Information provided below:

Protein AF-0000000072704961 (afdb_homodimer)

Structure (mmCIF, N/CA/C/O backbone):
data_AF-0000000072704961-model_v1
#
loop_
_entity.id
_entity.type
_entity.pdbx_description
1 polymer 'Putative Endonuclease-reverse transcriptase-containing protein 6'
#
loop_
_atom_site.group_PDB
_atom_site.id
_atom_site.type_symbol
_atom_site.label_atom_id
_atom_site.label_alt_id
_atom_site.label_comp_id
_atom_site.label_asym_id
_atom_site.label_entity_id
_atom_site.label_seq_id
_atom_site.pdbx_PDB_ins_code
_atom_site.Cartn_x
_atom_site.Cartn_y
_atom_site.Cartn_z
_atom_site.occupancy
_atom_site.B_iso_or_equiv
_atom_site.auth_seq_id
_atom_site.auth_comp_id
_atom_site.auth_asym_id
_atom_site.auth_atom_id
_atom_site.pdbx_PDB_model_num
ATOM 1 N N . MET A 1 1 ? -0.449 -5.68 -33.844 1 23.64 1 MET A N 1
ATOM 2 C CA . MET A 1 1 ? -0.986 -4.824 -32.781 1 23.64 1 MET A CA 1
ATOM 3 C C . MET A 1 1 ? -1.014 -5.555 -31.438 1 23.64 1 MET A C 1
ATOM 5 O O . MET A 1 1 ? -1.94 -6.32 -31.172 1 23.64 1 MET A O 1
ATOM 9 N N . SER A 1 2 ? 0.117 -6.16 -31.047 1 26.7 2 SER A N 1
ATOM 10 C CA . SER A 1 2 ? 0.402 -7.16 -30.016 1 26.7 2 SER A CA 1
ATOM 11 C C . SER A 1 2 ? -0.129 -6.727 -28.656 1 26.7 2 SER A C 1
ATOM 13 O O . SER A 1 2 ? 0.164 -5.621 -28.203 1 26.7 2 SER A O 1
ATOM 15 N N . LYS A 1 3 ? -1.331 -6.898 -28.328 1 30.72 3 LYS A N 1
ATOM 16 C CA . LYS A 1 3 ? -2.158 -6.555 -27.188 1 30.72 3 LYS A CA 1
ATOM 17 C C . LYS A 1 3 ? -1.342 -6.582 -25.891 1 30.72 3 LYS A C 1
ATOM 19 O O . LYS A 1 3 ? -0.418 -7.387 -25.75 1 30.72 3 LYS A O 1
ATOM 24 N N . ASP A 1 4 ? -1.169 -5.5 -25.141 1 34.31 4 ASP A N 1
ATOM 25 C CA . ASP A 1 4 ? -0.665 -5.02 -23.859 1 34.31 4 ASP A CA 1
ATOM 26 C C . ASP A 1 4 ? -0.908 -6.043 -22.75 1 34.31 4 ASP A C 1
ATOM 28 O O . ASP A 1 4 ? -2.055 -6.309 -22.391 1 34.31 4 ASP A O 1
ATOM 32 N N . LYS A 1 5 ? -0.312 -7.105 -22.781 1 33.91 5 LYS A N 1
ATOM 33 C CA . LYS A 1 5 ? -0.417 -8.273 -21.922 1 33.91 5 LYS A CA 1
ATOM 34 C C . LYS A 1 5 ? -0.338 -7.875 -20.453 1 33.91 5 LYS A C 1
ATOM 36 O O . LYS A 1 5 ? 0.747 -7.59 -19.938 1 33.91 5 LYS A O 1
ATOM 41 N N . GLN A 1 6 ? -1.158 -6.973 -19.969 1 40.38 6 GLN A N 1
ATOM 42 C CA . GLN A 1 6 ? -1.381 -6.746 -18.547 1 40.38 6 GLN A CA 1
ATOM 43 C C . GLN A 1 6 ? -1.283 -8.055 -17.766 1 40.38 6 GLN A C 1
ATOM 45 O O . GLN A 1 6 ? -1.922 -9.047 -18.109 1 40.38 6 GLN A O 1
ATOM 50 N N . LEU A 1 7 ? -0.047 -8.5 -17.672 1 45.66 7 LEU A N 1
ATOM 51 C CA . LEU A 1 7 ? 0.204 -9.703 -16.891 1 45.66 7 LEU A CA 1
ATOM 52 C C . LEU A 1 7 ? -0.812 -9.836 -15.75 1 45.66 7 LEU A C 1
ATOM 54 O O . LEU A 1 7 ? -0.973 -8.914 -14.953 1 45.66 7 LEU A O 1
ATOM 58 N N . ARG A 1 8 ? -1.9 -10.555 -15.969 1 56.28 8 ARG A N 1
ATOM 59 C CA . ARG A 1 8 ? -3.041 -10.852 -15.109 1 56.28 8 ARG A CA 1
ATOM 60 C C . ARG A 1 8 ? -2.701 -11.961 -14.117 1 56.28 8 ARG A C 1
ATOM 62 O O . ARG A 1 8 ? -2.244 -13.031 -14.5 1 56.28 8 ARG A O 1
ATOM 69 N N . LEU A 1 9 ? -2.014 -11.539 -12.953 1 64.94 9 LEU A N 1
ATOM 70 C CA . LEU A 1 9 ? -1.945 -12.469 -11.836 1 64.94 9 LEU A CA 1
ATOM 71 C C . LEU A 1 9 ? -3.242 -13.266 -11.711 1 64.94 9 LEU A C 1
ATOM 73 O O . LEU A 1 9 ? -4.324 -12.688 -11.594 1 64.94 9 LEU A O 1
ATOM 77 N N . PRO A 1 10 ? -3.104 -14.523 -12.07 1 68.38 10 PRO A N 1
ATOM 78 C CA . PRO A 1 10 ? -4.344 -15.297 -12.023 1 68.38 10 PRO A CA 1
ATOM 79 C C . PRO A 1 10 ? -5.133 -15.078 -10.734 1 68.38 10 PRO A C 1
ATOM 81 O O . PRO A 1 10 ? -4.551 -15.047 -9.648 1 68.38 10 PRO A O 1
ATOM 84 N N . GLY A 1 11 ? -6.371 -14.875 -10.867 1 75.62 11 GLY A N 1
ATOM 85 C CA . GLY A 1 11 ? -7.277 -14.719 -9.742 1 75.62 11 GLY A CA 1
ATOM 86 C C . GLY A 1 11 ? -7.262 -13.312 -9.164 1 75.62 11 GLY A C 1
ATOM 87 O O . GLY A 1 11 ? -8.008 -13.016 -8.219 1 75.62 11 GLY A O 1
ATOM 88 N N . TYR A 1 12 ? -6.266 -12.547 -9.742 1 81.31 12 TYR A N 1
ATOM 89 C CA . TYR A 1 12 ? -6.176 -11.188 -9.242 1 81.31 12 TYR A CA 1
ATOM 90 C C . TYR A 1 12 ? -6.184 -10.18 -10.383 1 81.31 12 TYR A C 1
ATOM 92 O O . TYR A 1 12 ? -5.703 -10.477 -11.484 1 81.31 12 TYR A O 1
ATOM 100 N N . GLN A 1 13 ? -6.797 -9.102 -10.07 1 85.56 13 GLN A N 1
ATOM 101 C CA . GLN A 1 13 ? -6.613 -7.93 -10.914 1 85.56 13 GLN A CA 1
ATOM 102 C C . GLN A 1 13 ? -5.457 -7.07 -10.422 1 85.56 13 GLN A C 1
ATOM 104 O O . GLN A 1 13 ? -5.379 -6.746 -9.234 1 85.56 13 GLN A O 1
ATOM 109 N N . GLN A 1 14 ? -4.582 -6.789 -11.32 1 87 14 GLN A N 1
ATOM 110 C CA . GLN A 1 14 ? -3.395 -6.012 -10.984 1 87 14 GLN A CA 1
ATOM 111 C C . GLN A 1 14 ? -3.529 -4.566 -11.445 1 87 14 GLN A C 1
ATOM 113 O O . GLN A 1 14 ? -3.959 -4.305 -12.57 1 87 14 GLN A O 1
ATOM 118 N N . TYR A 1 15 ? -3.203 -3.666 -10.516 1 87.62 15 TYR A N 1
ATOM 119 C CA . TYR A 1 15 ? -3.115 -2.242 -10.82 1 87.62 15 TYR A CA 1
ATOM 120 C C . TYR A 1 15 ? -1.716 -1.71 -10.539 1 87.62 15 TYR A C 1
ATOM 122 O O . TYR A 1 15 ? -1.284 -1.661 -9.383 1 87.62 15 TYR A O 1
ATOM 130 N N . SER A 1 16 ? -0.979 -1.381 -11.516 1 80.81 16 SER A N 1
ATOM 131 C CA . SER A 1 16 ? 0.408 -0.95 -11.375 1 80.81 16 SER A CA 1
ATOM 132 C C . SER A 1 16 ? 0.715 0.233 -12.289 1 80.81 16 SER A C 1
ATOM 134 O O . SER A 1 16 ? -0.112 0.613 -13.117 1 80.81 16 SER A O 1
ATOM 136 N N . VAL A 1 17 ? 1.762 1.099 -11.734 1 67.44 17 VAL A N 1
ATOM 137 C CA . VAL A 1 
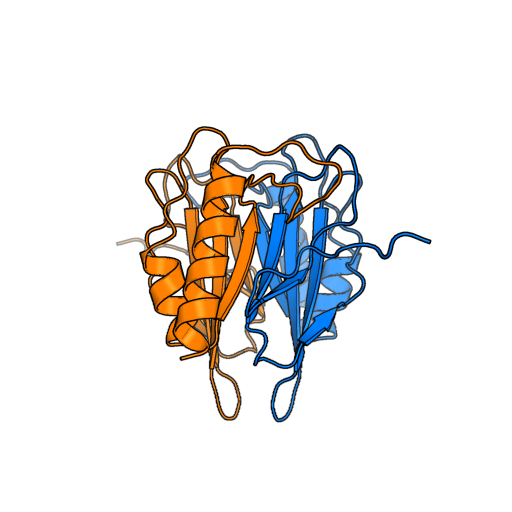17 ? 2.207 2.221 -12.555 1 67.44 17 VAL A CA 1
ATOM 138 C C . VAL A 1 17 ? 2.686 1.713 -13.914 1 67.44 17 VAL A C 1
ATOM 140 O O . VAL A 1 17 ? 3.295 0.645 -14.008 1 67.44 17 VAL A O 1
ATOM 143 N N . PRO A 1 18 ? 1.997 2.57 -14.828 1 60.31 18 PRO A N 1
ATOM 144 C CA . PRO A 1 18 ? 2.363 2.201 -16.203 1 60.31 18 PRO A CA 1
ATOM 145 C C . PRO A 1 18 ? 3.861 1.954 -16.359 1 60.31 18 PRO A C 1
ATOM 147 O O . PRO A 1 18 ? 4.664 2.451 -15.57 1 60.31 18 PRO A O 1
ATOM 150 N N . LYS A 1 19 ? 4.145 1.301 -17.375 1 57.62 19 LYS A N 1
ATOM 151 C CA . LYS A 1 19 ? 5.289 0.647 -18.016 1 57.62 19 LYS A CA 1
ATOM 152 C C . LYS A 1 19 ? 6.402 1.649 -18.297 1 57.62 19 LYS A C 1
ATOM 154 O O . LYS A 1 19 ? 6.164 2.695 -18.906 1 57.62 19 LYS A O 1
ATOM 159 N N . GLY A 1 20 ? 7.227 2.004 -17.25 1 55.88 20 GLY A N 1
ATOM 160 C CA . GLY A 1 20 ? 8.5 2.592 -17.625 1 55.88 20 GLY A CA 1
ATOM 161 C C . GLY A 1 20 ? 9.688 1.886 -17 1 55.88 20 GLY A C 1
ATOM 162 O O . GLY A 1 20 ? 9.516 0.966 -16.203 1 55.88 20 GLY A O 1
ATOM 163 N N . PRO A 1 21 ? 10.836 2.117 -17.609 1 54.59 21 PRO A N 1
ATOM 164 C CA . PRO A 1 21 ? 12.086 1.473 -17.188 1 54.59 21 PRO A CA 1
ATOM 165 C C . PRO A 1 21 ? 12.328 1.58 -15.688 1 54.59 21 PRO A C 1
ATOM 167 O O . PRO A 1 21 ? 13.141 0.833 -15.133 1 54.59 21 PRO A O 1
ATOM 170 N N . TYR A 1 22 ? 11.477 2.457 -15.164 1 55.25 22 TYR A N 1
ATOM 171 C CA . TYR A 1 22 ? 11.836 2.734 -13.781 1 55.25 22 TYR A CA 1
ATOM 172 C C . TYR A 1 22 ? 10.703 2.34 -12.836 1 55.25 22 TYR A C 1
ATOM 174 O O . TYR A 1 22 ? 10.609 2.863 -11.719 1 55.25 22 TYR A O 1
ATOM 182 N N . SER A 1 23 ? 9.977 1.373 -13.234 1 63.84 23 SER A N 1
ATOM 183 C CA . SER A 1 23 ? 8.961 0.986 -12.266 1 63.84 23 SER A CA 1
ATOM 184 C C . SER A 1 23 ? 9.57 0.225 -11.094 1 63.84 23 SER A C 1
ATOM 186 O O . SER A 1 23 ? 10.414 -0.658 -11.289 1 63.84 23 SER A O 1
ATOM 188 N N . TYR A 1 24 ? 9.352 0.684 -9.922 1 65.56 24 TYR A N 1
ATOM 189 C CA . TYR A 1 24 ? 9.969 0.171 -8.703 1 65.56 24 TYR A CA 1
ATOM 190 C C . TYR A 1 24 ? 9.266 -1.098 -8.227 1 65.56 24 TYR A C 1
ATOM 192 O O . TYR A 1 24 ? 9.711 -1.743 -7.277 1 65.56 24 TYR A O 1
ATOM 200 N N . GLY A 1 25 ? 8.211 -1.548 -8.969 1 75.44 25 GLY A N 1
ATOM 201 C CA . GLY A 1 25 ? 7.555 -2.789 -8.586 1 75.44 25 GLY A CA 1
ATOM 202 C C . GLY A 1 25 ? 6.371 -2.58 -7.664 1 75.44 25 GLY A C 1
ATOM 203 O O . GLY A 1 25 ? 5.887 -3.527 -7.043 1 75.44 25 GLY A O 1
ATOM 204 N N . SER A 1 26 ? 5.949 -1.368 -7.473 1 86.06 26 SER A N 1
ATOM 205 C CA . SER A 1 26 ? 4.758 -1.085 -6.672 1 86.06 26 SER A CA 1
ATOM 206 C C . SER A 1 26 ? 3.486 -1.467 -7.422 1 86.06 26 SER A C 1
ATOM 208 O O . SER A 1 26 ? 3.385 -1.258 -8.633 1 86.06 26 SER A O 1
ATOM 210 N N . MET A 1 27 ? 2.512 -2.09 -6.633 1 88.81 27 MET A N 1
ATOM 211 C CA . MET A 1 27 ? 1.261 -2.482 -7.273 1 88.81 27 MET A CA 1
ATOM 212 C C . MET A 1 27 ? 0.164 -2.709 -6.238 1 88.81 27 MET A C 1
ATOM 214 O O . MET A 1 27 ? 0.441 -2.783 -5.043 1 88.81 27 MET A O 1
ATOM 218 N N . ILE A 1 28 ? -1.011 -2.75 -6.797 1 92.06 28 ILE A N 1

End of Information provided.

Exercise goal: Everything above from the line containing "ATOM 41 N N" through the line containing "ATOM 45 O O" must be copied exactly. Nothing outside that range belongs in the answer.

Output for this task:
ATOM 41 N N . GLN A 1 6 ? -1.158 -6.973 -19.969 1 40.38 6 GLN A N 1
ATOM 42 C CA . GLN A 1 6 ? -1.381 -6.746 -18.547 1 40.38 6 GLN A CA 1
ATOM 43 C C . GLN A 1 6 ? -1.283 -8.055 -17.766 1 40.38 6 GLN A C 1
ATOM 45 O O . GLN A 1 6 ? -1.922 -9.047 -18.109 1 40.38 6 GLN A O 1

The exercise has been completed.